In America, The Daughter of the Regiment‘s fascinating performance history began in New Orleans in 1843. There, as elsewhere, it was a showcase for sopranos who possessed both the vocal resources and the personal charm to interpret the demanding title role. It entered the repertory of the Metropolitan Opera in 1901 with the great Marcella Sembrich as Marie, and though it was initially paired either with Cavalleria Rusticana or Pagliacci, by 1917 it stood on its own with a cast headed by Frieda Hempel, the versatile German soprano who introduced New Yorkers to Strauss’s Marschallin.

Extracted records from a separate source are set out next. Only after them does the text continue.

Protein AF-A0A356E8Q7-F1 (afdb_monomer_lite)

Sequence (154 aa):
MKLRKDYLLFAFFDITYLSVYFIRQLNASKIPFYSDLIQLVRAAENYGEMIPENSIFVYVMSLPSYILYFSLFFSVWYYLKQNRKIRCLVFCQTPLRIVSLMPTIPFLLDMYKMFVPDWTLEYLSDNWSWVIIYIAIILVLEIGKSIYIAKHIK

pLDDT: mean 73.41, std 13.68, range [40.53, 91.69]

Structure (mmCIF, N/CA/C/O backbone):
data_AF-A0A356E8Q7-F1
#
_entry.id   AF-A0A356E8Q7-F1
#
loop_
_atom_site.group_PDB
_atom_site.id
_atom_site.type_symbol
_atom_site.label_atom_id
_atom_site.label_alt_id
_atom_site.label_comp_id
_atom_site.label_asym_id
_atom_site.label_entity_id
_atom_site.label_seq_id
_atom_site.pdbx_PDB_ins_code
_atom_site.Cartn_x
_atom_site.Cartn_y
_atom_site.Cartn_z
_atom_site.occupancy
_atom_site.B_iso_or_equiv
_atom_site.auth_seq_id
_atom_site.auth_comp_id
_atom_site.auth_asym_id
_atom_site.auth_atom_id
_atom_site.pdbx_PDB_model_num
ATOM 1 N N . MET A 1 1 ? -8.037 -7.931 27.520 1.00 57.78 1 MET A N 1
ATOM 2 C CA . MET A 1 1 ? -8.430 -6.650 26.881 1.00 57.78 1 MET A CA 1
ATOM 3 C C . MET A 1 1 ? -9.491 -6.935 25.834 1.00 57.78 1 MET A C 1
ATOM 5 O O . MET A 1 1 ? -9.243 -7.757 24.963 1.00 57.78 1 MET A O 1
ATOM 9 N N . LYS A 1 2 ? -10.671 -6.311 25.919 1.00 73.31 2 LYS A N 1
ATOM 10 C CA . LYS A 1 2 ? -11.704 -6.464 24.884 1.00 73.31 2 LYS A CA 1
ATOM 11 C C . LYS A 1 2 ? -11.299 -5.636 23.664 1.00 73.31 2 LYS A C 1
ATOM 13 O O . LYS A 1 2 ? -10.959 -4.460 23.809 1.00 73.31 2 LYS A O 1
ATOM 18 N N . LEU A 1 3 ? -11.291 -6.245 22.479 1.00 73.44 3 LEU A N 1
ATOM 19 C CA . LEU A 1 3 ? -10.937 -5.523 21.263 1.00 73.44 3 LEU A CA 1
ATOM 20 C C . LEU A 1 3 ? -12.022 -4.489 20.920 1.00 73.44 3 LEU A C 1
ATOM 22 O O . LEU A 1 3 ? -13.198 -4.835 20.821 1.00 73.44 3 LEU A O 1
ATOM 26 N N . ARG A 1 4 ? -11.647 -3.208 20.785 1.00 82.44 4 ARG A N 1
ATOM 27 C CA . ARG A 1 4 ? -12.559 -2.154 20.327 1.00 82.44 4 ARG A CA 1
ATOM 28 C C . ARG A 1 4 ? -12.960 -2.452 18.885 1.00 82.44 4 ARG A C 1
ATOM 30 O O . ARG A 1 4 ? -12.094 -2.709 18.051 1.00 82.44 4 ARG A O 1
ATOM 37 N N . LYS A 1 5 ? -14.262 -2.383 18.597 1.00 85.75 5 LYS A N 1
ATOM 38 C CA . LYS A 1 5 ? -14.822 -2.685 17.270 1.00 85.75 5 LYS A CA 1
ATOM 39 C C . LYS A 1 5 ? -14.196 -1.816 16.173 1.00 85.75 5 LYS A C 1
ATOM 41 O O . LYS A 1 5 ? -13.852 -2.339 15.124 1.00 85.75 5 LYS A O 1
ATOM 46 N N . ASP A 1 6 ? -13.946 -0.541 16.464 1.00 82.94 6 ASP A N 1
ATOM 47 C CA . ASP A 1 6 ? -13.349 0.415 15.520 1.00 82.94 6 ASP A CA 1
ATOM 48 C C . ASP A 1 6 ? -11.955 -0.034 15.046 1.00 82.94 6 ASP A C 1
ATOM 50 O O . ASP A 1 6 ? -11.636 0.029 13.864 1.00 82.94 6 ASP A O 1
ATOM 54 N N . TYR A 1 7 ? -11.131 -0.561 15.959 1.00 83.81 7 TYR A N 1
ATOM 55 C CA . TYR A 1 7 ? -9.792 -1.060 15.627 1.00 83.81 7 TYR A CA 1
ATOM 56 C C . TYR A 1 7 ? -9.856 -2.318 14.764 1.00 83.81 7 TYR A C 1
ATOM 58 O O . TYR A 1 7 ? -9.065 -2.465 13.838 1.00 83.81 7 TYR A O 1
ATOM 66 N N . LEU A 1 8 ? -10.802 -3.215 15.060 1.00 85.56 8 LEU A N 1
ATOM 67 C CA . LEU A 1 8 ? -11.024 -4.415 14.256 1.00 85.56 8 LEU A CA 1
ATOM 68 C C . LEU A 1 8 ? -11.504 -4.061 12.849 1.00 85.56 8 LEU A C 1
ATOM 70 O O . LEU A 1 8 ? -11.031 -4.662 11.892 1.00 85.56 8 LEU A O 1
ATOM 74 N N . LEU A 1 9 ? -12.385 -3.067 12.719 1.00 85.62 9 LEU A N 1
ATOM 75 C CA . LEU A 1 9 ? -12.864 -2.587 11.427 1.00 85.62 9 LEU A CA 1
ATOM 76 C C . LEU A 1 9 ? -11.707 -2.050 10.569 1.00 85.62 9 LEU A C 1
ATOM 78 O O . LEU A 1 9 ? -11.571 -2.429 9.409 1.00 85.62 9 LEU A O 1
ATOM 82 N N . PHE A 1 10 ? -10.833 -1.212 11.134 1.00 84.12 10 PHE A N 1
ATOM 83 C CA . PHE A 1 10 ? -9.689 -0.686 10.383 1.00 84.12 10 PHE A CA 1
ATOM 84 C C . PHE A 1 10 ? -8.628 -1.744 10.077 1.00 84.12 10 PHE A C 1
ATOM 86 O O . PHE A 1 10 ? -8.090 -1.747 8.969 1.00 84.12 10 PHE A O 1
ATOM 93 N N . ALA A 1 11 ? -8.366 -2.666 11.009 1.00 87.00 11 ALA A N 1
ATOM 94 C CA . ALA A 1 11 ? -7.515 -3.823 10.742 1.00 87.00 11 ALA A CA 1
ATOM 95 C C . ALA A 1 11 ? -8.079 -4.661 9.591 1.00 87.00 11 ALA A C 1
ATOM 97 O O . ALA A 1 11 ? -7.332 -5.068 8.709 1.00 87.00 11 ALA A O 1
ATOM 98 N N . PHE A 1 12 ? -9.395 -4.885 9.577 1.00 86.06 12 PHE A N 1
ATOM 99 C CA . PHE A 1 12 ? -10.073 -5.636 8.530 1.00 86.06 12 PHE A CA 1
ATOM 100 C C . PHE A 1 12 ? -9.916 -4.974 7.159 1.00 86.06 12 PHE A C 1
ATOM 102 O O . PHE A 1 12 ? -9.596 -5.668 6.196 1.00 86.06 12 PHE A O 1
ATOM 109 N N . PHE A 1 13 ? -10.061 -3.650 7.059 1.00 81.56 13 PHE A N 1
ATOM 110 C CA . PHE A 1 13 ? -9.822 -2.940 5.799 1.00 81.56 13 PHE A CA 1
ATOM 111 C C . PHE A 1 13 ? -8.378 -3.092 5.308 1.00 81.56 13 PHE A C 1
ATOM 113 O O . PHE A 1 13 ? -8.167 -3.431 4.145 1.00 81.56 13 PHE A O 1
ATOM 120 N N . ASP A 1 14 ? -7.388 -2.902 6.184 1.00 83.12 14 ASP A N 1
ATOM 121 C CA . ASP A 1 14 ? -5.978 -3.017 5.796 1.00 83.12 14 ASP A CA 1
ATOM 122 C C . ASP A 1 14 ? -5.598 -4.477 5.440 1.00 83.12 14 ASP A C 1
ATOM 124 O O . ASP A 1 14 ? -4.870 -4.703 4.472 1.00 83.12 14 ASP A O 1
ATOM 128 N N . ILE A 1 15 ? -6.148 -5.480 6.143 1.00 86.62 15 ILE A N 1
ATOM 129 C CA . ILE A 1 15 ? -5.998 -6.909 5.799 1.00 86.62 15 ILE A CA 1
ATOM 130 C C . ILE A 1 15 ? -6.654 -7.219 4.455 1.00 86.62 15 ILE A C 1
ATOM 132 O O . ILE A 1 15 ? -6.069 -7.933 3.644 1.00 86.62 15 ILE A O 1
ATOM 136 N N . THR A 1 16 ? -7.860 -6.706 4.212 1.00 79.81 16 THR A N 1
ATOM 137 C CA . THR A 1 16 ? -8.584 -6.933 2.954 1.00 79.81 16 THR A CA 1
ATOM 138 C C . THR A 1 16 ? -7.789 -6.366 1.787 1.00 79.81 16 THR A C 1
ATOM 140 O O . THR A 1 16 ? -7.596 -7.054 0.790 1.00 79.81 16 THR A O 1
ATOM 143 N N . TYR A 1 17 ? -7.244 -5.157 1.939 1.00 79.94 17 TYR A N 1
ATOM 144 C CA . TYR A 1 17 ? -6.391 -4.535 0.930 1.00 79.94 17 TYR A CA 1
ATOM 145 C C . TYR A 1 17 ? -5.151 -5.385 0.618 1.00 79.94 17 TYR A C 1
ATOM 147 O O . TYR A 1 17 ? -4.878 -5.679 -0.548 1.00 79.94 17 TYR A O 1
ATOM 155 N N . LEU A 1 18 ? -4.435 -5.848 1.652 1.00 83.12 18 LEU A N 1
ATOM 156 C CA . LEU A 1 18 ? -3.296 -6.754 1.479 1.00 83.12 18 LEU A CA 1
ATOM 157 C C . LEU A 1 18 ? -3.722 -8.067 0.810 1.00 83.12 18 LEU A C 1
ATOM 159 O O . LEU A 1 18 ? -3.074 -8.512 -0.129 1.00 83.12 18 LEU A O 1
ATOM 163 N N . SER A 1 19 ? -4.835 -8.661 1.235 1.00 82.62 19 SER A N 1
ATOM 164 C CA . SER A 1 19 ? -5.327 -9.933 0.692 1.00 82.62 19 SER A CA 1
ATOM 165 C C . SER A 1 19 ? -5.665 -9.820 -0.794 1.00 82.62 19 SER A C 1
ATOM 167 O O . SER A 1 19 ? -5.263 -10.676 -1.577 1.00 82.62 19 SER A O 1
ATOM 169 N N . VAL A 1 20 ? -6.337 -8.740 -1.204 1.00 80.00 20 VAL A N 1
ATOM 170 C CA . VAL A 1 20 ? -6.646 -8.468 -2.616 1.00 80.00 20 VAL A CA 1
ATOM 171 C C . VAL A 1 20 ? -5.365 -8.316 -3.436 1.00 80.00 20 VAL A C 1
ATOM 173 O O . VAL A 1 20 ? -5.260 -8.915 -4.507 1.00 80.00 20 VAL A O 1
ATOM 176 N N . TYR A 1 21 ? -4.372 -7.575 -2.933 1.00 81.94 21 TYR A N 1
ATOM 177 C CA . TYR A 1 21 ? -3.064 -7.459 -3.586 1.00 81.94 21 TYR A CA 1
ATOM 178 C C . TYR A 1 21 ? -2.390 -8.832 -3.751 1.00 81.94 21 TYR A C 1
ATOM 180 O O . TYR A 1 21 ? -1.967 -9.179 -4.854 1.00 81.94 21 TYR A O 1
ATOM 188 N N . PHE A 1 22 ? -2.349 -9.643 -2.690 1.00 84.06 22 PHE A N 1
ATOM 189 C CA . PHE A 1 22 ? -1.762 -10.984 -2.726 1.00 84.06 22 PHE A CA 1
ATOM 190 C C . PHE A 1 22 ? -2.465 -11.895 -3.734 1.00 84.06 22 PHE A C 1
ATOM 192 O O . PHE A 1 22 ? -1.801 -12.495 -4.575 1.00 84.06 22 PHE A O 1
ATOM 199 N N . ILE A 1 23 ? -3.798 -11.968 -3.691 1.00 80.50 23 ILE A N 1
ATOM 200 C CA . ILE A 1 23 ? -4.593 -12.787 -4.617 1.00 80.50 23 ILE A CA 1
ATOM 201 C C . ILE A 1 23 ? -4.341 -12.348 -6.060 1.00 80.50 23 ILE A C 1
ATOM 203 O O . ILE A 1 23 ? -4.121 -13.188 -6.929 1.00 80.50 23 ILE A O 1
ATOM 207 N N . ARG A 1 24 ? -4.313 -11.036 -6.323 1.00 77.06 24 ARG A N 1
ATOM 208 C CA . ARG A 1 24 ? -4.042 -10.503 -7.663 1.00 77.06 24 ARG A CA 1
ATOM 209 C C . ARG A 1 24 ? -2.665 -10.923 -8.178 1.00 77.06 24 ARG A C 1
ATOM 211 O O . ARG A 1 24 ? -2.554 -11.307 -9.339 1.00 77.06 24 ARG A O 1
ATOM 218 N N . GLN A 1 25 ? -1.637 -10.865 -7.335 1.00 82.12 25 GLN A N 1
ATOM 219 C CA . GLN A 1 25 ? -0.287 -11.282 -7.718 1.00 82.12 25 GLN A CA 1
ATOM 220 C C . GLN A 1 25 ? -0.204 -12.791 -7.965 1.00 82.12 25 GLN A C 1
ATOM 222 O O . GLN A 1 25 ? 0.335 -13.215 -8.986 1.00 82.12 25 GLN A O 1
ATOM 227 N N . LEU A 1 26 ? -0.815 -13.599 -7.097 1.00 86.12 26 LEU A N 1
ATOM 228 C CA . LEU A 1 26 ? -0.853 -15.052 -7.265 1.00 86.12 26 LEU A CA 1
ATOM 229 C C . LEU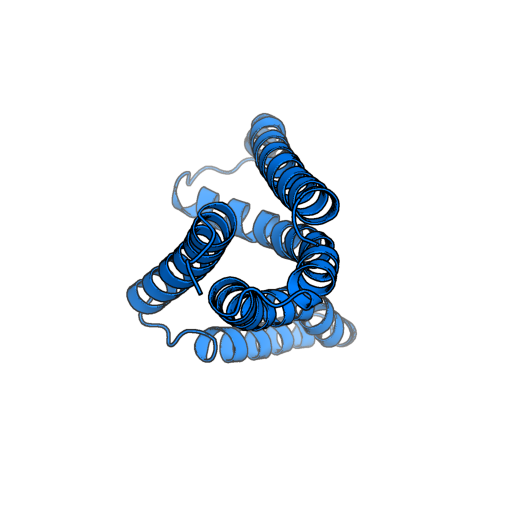 A 1 26 ? -1.606 -15.462 -8.538 1.00 86.12 26 LEU A C 1
ATOM 231 O O . LEU A 1 26 ? -1.121 -16.312 -9.280 1.00 86.12 26 LEU A O 1
ATOM 235 N N . ASN A 1 27 ? -2.728 -14.807 -8.852 1.00 81.50 27 ASN A N 1
ATOM 236 C CA . ASN A 1 27 ? -3.467 -15.033 -10.100 1.00 81.50 27 ASN A CA 1
ATOM 237 C C . ASN A 1 27 ? -2.637 -14.676 -11.343 1.00 81.50 27 ASN A C 1
ATOM 239 O O . ASN A 1 27 ? -2.807 -15.284 -12.395 1.00 81.50 27 ASN A O 1
ATOM 243 N N . ALA A 1 28 ? -1.710 -13.723 -11.224 1.00 81.25 28 ALA A N 1
ATOM 244 C CA . ALA A 1 28 ? -0.758 -13.377 -12.275 1.00 81.25 28 ALA A CA 1
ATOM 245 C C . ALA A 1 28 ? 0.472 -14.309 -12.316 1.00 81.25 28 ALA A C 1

With World War I still raging, Mme. Hempel interpolated Ivor Novello’s popular war song “Keep the Home Fires Burning (‘Till the Boys Come Home)” as part of Marie’s voice lesson. When Daughter was revived at the Met with the French coloratura Lili Pons as Marie during the Nazi occupation of Paris, the entire cast joined in the Marseillaise as Pons triumphantly displayed the tricolore at the opera’s finale.
More recently, The Daughter of the Regiment rejoined the repertory of the world’s major opera houses as part of the bel canto revival that began with Dame Joan Sutherland’s historic performances of another Donizetti masterpiece, Lucia di Lammermoor, beginning at Covent Garden in 1959. Though most audiences were not particularly interested in Dame Joan’s acting, in her Marie they discovered a gifted comedienne who was a good sport about self-parody in a role that played up her big, robust physique. What’s more, Dame Joan liked to surround herself with new artists she considered her equals, and in February 1972 in the Met’s new production of Daughter she introduced one of her discoveries to New York audiences: an unknown tenor named Luciano Pavarotti, whose galvanic performances restored the importance of Tonio’s role in the opera and earned Pavarotti the epithet “King of the High Cs.” Today, in Utah and around the world, we can expect The Daughter of the Regiment to amuse and to dazzle us thanks to their legacy.
Before the PX…
…there were cantinières — canteen girls like Marie, who survived the privations of war by meeting soldiers’ needs for merchandise and services they could get no other way. Camp-followers of this kind are probably as old as war itself; Bertolt Brecht’s “Mother Courage” is a character based on a historical camp-follower from about 1670. The value of this kind of civilian entrepreneurship to the to the military was officially recognized In France in the 18th Century. The official term vivandière was replaced by cantinière in 1793, giving rise to the Anglicized term “canteen girl”. Such terms were used interchangeably in France as well as in Spain, Italy and the U.S. through the 19th Century.
Photos of French cantinières in the Crimean War from the 1850s show attractive young women in chic-looking uniforms with fitted bodices and rows of bright buttons. Marie’s English cousin aboard the HMS Pinafore is “Little Buttercup,” usually costumed in a full-skirted dress and apron (and described by her love-interest, Captain Corcoran, as “pleasantly plump”). Despite the innocent winsomeness of both characters, the question of “fraternization” with the soldiers shadowed cantinières, as we see in the final moments of The Daughter of the Regiment — when Marie’s past as a cantinière proves shocking to the guests assembled for her wedding. In the end, love triumphs over snobbishness, in part because the Marquise herself has a past…leaving us to wonder whether she will belatedly find happiness with Marie’s father figure, Sergeant Sulpice!